In 1990, then-Sen. Joe Biden introduced the Violence Against Women Act, which passed in 1994 and specifically excluded undocumented women for the first 19 of the law’s 22 years, and even now is only helpful if the victim of intimate partner abuse is a child, parent, or current/former spouse of a U.S. citizen or a permanent resident.
When writing about the Democratic Party, community organizer Rosa Clemente, the 2008 Green Party vice president candidate, said that she is afraid of Trump, “but not enough to be distracted from what we must do, which is to break the two-party system for good.”
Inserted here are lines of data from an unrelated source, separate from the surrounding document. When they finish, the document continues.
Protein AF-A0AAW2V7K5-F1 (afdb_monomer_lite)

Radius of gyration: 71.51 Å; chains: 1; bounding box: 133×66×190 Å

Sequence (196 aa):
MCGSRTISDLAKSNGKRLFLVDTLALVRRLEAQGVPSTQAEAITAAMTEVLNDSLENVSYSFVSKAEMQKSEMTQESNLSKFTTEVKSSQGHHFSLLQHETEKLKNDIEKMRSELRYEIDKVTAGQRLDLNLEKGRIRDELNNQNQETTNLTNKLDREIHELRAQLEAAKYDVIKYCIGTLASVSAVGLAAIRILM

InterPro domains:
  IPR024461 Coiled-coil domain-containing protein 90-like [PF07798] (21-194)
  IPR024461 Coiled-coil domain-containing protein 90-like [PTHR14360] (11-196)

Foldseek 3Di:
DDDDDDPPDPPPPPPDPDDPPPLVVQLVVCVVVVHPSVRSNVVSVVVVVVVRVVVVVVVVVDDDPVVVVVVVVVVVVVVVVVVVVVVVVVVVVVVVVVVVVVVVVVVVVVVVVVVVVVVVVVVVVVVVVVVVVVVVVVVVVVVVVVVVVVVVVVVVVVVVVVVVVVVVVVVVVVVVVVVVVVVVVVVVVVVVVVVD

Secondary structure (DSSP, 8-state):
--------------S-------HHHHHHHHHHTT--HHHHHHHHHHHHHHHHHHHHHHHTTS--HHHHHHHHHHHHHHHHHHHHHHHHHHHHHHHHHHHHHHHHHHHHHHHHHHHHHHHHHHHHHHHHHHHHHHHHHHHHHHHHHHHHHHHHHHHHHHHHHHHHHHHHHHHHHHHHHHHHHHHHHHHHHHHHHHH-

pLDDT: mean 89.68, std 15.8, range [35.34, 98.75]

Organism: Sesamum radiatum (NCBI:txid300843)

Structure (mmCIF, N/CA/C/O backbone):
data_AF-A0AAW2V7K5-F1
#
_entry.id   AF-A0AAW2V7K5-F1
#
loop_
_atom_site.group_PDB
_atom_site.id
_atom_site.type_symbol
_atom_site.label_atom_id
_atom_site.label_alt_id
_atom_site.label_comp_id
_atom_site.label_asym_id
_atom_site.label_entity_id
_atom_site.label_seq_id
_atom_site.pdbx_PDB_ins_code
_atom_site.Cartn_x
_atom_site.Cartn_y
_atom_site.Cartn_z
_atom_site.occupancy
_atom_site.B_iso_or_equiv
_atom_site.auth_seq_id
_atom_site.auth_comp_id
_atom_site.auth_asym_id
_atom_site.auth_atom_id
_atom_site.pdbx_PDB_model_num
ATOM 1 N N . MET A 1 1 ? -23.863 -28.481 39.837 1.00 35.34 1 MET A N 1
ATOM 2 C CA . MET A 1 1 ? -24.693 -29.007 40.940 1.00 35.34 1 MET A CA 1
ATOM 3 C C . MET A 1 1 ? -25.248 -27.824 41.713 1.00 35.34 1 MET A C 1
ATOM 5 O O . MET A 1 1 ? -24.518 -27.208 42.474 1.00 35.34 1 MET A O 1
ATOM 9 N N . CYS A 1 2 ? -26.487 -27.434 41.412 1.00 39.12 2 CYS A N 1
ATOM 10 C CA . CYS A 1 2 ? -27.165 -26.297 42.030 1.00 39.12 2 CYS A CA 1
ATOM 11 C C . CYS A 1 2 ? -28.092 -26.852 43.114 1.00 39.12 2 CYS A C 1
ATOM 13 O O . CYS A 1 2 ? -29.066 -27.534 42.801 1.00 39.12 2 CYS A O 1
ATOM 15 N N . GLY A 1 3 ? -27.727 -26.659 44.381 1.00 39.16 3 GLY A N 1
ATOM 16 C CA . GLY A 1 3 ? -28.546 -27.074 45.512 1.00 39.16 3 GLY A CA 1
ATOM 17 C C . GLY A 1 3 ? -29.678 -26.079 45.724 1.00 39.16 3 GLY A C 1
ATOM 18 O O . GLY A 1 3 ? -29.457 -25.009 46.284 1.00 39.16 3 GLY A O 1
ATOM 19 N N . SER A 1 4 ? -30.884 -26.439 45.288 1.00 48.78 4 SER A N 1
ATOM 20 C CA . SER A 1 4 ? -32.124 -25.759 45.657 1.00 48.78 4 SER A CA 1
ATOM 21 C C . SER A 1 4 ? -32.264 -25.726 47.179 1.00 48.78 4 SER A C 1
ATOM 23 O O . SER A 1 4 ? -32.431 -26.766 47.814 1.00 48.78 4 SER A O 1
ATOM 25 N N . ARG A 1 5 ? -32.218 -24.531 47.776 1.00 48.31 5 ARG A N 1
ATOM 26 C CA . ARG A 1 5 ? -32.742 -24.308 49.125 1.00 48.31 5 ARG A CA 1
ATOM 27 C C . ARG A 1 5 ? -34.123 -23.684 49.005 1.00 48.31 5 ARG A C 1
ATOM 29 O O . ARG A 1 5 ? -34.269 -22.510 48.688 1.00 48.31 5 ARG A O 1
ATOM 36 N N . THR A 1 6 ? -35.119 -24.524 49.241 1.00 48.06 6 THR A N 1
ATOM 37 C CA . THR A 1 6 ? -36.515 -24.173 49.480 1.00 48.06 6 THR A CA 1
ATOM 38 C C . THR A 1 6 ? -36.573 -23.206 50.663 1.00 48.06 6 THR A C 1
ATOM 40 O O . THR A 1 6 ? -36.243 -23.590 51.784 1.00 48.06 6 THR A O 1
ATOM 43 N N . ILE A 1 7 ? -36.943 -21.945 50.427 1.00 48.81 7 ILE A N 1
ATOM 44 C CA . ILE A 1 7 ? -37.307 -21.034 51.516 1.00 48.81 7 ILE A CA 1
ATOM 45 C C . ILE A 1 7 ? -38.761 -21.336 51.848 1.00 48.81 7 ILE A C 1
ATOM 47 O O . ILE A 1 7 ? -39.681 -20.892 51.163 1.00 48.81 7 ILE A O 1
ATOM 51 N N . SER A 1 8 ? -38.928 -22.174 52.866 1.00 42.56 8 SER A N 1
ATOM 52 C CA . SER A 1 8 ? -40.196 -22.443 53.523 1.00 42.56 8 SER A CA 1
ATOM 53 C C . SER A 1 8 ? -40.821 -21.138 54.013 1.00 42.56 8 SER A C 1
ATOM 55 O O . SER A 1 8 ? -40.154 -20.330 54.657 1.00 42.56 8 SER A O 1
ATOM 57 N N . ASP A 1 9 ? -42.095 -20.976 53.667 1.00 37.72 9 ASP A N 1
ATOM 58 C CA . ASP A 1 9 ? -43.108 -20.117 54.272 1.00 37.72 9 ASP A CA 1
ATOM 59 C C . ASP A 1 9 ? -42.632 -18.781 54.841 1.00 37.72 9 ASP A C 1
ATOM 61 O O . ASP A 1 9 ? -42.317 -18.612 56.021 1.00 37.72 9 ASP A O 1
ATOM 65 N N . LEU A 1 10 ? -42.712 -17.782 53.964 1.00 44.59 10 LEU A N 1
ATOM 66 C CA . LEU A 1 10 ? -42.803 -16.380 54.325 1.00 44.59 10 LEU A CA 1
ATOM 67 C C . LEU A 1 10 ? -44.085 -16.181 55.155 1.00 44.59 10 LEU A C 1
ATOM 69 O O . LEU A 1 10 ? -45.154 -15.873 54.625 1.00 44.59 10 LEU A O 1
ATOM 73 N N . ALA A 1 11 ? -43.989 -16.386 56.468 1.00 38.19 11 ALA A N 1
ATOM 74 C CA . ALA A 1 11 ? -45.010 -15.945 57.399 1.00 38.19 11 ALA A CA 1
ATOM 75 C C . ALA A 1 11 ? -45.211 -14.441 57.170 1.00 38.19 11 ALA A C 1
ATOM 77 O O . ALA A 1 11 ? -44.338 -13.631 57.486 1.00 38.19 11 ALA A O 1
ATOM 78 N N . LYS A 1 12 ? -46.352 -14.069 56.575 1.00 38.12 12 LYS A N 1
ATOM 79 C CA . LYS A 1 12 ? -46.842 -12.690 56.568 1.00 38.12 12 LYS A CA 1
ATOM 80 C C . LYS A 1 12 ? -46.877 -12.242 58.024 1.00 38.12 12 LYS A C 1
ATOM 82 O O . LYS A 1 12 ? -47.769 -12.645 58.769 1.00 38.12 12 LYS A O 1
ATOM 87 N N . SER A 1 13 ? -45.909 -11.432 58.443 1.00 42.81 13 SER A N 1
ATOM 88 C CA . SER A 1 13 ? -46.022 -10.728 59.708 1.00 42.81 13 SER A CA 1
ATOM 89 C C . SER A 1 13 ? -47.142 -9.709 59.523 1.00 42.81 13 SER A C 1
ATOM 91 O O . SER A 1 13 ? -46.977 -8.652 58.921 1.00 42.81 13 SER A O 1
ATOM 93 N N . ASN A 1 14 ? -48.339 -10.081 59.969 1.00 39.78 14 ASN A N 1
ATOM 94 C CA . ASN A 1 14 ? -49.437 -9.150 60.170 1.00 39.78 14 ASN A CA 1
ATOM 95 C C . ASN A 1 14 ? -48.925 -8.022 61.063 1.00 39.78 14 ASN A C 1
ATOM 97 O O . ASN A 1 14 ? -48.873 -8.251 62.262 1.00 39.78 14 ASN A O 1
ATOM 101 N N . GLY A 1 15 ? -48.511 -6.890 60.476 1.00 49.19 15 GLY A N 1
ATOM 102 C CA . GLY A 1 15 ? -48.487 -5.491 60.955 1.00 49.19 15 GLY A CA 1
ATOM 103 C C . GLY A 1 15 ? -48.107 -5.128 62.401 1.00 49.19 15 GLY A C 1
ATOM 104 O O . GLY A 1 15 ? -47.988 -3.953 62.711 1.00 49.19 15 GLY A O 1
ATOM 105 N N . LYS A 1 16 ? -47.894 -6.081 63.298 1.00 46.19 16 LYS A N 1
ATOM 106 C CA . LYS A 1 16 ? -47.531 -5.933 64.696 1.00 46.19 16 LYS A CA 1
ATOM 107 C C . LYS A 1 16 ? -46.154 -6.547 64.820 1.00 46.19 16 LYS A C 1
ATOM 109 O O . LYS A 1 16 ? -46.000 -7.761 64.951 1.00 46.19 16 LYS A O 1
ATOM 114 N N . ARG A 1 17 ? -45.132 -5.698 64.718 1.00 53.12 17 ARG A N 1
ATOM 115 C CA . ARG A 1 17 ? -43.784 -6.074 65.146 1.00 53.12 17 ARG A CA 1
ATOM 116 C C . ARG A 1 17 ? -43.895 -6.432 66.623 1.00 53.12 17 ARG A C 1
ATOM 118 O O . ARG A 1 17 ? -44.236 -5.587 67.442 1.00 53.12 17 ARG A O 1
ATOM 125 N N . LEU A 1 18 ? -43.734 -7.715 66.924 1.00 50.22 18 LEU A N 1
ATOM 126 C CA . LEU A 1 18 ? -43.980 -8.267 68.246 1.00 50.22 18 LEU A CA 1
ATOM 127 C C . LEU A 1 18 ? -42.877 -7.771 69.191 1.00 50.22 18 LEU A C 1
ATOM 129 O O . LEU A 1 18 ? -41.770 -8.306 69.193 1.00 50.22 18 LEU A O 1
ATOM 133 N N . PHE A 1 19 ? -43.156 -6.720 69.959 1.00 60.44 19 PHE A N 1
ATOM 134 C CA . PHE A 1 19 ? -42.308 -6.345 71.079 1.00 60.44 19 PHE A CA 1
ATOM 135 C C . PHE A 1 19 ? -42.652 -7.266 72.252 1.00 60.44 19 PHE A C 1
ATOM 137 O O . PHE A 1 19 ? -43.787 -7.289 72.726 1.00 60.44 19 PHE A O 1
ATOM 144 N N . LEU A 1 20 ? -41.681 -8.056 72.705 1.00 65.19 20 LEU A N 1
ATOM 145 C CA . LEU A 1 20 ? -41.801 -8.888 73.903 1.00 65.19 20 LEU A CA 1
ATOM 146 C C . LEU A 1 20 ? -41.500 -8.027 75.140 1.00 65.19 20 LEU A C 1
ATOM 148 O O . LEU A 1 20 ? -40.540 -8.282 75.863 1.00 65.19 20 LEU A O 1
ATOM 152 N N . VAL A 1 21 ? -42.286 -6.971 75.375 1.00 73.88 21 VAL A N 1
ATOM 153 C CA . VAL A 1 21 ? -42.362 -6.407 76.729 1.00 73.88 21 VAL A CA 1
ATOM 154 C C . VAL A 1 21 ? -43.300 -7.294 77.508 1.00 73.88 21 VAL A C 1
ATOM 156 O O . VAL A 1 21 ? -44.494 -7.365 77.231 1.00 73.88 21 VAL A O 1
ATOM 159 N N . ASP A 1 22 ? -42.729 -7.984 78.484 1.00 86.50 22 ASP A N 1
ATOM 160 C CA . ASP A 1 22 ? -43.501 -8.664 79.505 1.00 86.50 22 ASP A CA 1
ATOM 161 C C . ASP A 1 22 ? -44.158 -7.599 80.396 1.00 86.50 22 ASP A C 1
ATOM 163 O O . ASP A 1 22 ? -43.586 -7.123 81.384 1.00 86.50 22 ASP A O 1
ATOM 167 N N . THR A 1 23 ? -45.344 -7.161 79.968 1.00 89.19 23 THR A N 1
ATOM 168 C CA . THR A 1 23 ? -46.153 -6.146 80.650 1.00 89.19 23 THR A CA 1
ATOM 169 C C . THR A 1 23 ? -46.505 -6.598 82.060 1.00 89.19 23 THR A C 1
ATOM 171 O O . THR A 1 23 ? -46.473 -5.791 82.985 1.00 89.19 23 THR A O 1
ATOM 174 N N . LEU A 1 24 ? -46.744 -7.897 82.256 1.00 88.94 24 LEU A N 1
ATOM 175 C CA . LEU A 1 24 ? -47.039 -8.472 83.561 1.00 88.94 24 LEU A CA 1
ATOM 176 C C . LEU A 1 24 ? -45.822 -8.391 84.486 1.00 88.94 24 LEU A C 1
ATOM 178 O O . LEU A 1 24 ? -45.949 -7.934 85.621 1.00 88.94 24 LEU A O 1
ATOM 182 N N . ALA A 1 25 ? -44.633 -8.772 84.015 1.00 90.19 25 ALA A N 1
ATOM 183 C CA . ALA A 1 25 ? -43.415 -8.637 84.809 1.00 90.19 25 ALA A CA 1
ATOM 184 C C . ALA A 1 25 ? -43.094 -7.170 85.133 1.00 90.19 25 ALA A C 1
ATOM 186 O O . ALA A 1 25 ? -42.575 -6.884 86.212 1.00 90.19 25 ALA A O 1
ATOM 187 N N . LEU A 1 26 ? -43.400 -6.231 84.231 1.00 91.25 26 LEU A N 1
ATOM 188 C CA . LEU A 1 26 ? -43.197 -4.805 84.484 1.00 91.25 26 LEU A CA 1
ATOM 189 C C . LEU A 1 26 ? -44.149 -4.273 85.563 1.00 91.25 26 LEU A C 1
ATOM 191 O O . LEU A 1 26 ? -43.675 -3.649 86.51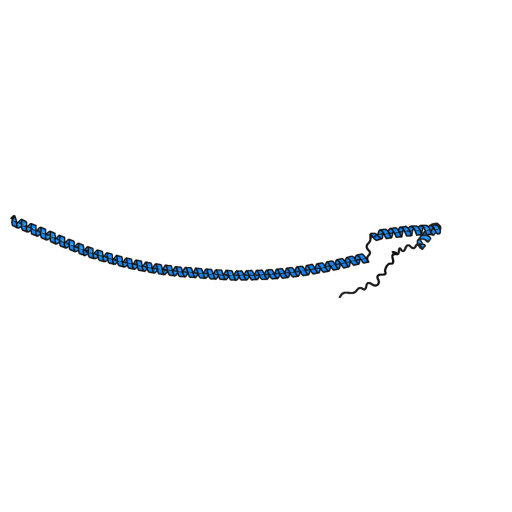3 1.00 91.25 26 LEU A O 1
ATOM 195 N N . VAL A 1 27 ? -45.442 -4.599 85.480 1.00 94.06 27 VAL A N 1
ATOM 196 C CA . VAL A 1 27 ? -46.439 -4.248 86.506 1.00 94.06 27 VAL A CA 1
ATOM 197 C C . VAL A 1 27 ? -46.048 -4.835 87.863 1.00 94.06 27 VAL A C 1
ATOM 199 O O . VAL A 1 27 ? -45.983 -4.105 88.847 1.00 94.06 27 VAL A O 1
ATOM 202 N N . ARG A 1 28 ? -45.677 -6.122 87.920 1.00 92.31 28 ARG A N 1
ATOM 203 C CA . ARG A 1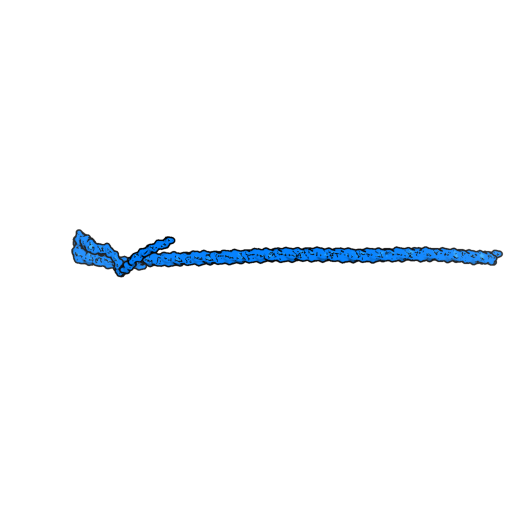 28 ? -45.265 -6.787 89.171 1.00 92.31 28 ARG A CA 1
ATOM 204 C C . ARG A 1 28 ? -44.028 -6.156 89.805 1.00 92.31 28 ARG A C 1
ATOM 206 O O . ARG A 1 28 ? -43.944 -6.067 91.027 1.00 92.31 28 ARG A O 1
ATOM 213 N N . ARG A 1 29 ? -43.068 -5.693 88.996 1.00 93.19 29 ARG A N 1
ATOM 214 C CA . ARG A 1 29 ? -41.899 -4.955 89.501 1.00 93.19 29 ARG A CA 1
ATOM 215 C C . ARG A 1 29 ? -42.282 -3.592 90.071 1.00 93.19 29 ARG A C 1
ATOM 217 O O . ARG A 1 29 ? -41.727 -3.214 91.095 1.00 93.19 29 ARG A O 1
ATOM 224 N N . LEU A 1 30 ? -43.207 -2.874 89.438 1.00 93.50 30 LEU A N 1
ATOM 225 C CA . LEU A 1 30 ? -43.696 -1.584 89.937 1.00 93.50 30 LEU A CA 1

This is an election like we’ve never seen before, and it would be disingenuous to imply that the party advocating for the demise of the undocumented population is on equal footing with the party advocating for the rights of certain immigrants whose narratives it finds acceptable. But this is a country where Republicans loudly—and with no consequence—espouse racist, xenophobic, and nativist beliefs while Democrats publicly voice support of migrants while quietly standing by policies that criminalize undocumented communities and lead to record numbers of deportations.
During two weeks of conventions, both sides declared theirs was the party that encapsulated what America was supposed to be, adhering to morals and values handed down from our forefathers. But ours is a country comprised of stolen land and built by slave labor where today, undocumented immigrants, the population most affected by unjust immigration laws and violent anti-immigrant rhetoric, don’t have the right to vote. It is becoming increasingly hard to tell if that is indeed “un-American” or deeply American.